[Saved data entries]
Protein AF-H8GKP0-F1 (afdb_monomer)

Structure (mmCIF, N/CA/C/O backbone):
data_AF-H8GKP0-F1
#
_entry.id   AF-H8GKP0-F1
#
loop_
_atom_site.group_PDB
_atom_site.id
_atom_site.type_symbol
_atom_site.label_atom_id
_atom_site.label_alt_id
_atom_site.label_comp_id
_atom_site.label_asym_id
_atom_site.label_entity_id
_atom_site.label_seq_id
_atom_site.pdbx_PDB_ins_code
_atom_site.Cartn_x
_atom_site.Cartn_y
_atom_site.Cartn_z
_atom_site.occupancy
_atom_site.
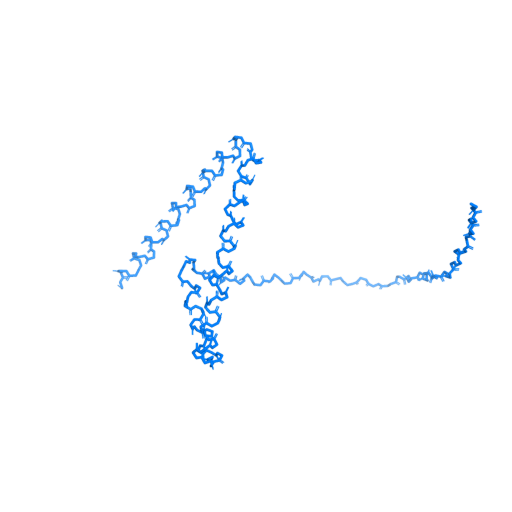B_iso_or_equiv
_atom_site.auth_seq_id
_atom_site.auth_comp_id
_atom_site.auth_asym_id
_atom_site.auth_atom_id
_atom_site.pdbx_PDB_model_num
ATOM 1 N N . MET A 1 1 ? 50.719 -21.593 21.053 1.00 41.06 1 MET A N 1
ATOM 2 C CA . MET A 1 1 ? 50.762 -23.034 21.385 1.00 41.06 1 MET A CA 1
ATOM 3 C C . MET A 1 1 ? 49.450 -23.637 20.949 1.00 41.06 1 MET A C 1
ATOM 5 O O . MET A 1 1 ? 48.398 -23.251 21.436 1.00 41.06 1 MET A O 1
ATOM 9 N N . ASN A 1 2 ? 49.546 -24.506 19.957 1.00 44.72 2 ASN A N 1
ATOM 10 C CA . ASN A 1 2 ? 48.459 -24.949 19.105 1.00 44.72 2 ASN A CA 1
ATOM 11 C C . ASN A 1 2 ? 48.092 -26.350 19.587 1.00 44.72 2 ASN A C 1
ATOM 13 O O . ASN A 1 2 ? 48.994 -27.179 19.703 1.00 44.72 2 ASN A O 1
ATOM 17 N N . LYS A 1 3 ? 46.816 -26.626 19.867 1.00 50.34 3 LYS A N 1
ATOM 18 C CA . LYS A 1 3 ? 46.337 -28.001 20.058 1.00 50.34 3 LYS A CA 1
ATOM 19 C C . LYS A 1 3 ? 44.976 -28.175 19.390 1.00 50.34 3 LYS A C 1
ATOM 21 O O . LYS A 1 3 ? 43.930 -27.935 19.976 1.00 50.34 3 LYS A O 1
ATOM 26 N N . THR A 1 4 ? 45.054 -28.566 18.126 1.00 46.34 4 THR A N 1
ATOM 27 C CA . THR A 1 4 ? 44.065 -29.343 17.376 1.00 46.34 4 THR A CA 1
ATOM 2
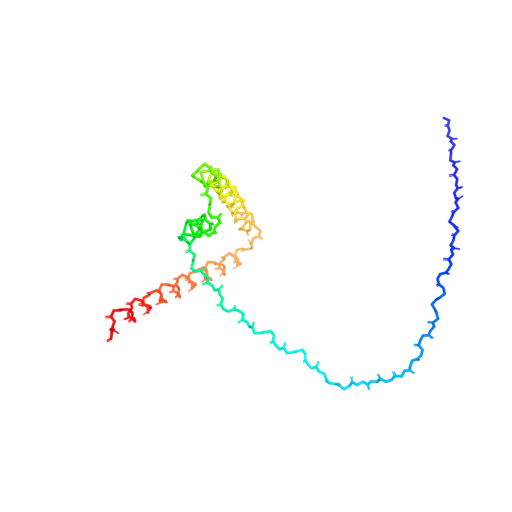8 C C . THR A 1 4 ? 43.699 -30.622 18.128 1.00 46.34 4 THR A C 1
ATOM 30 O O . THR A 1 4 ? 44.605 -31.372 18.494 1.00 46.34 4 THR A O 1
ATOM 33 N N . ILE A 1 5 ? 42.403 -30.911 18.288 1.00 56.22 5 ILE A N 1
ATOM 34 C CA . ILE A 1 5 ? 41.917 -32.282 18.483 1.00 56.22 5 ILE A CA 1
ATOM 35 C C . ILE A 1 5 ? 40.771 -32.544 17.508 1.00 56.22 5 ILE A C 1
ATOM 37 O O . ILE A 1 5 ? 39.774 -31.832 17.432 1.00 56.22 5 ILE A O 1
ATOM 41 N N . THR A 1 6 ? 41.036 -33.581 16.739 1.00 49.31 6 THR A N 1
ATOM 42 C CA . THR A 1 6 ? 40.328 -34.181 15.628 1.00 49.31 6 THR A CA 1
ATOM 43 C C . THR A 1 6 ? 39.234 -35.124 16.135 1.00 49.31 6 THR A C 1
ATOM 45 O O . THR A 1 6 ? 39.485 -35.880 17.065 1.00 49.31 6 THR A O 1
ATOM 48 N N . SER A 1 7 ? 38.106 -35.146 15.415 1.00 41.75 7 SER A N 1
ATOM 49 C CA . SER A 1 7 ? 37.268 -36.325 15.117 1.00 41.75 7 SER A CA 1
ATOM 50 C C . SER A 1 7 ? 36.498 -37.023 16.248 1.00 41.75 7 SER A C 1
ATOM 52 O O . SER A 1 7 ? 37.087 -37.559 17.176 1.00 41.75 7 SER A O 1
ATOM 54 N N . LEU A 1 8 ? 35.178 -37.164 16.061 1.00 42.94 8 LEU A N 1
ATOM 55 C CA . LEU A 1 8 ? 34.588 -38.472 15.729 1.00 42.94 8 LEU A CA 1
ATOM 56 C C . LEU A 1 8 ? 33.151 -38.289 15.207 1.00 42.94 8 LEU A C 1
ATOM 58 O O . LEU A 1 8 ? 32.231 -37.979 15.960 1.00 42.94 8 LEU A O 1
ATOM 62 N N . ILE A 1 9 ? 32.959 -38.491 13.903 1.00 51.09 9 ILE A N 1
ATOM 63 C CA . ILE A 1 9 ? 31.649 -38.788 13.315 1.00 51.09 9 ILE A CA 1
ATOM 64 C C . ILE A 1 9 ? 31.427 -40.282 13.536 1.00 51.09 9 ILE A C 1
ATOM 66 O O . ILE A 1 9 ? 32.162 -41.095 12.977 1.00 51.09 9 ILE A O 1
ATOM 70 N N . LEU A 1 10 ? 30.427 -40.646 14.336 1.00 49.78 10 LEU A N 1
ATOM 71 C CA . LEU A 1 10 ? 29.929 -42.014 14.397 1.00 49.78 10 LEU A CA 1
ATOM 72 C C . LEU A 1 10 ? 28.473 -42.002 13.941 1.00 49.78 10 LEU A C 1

■ **Exercise goal**:
Without any of the pictures, set the entries down again exactly as written.

■ **Answer to the problem**:
Protein AF-H8GKP0-F1 (afdb_monomer)

Structure (mmCIF, N/CA/C/O backbone):
data_AF-H8GKP0-F1
#
_entry.id   AF-H8GKP0-F1
#
loop_
_atom_site.group_PDB
_atom_site.id
_atom_site.type_symbol
_atom_site.label_atom_id
_atom_site.label_alt_id
_atom_site.label_comp_id
_atom_site.label_asym_id
_atom_site.label_entity_id
_atom_site.label_seq_id
_atom_site.pdbx_PDB_ins_code
_atom_site.Cartn_x
_atom_site.Cartn_y
_atom_site.Cartn_z
_atom_site.occupancy
_atom_site.
B_iso_or_equiv
_atom_site.auth_seq_id
_atom_site.auth_comp_id
_atom_site.auth_asym_id
_atom_site.auth_atom_id
_atom_site.pdbx_PDB_model_num
ATOM 1 N N . MET A 1 1 ? 50.719 -21.593 21.053 1.00 41.06 1 MET A N 1
ATOM 2 C CA . MET A 1 1 ? 50.762 -23.034 21.385 1.00 41.06 1 MET A CA 1
ATOM 3 C C . MET A 1 1 ? 49.450 -23.637 20.949 1.00 41.06 1 MET A C 1
ATOM 5 O O . MET A 1 1 ? 48.398 -23.251 21.436 1.00 41.06 1 MET A O 1
ATOM 9 N N . ASN A 1 2 ? 49.546 -24.506 19.957 1.00 44.72 2 ASN A N 1
ATOM 10 C CA . ASN A 1 2 ? 48.459 -24.949 19.105 1.00 44.72 2 ASN A CA 1
ATOM 11 C C . ASN A 1 2 ? 48.092 -26.350 19.587 1.00 44.72 2 ASN A C 1
ATOM 13 O O . ASN A 1 2 ? 48.994 -27.179 19.703 1.00 44.72 2 ASN A O 1
ATOM 17 N N . LYS A 1 3 ? 46.816 -26.626 19.867 1.00 50.34 3 LYS A N 1
ATOM 18 C CA . LYS A 1 3 ? 46.337 -28.001 20.058 1.00 50.34 3 LYS A CA 1
ATOM 19 C C . LYS A 1 3 ? 44.976 -28.175 19.390 1.00 50.34 3 LYS A C 1
ATOM 21 O O . LYS A 1 3 ? 43.930 -27.935 19.976 1.00 50.34 3 LYS A O 1
ATOM 26 N N . THR A 1 4 ? 45.054 -28.566 18.126 1.00 46.34 4 THR A N 1
ATOM 27 C CA . THR A 1 4 ? 44.065 -29.343 17.376 1.00 46.34 4 THR A CA 1
ATOM 2
8 C C . THR A 1 4 ? 43.699 -30.622 18.128 1.00 46.34 4 THR A C 1
ATOM 30 O O . THR A 1 4 ? 44.605 -31.372 18.494 1.00 46.34 4 THR A O 1
ATOM 33 N N . ILE A 1 5 ? 42.403 -30.911 18.288 1.00 56.22 5 ILE A N 1
ATOM 34 C CA . ILE A 1 5 ? 41.917 -32.282 18.483 1.00 56.22 5 ILE A CA 1
ATOM 35 C C . ILE A 1 5 ? 40.771 -32.544 17.508 1.00 56.22 5 ILE A C 1
ATOM 37 O O . ILE A 1 5 ? 39.774 -31.832 17.432 1.00 56.22 5 ILE A O 1
ATOM 41 N N . THR A 1 6 ? 41.036 -33.581 16.739 1.00 49.31 6 THR A N 1
ATOM 42 C CA . THR A 1 6 ? 40.328 -34.181 15.628 1.00 49.31 6 THR A CA 1
ATOM 43 C C . THR A 1 6 ? 39.234 -35.124 16.135 1.00 49.31 6 THR A C 1
ATOM 45 O O . THR A 1 6 ? 39.485 -35.880 17.065 1.00 49.31 6 THR A O 1
ATOM 48 N N . SER A 1 7 ? 38.106 -35.146 15.415 1.00 41.75 7 SER A N 1
ATOM 49 C CA . SER A 1 7 ? 37.268 -36.325 15.117 1.00 41.75 7 SER A CA 1
ATOM 50 C C . SER A 1 7 ? 36.498 -37.023 16.248 1.00 41.75 7 SER A C 1
ATOM 52 O O . SER A 1 7 ? 37.087 -37.559 17.176 1.00 41.75 7 SER A O 1
ATOM 54 N N . LEU A 1 8 ? 35.178 -37.164 16.061 1.00 42.94 8 LEU A N 1
ATOM 55 C CA . LEU A 1 8 ? 34.588 -38.472 15.729 1.00 42.94 8 LEU A CA 1
ATOM 56 C C . LEU A 1 8 ? 33.151 -38.289 15.207 1.00 42.94 8 LEU A C 1
ATOM 58 O O . LEU A 1 8 ? 32.231 -37.979 15.960 1.00 42.94 8 LEU A O 1
ATOM 62 N N . ILE A 1 9 ? 32.959 -38.491 13.903 1.00 51.09 9 ILE A N 1
ATOM 63 C CA . ILE A 1 9 ? 31.649 -38.788 13.315 1.00 51.09 9 ILE A CA 1
ATOM 64 C C . ILE A 1 9 ? 31.427 -40.282 13.536 1.00 51.09 9 ILE A C 1
ATOM 66 O O . ILE A 1 9 ? 32.162 -41.095 12.977 1.00 51.09 9 ILE A O 1
ATOM 70 N N . LEU A 1 10 ? 30.427 -40.646 14.336 1.00 49.78 10 LEU A N 1
ATOM 71 C CA . LEU A 1 10 ? 29.929 -42.014 14.397 1.00 49.78 10 LEU A CA 1
ATOM 72 C C . LEU A 1 10 ? 28.473 -42.002 13.941 1.00 49.78 10 LEU A C 1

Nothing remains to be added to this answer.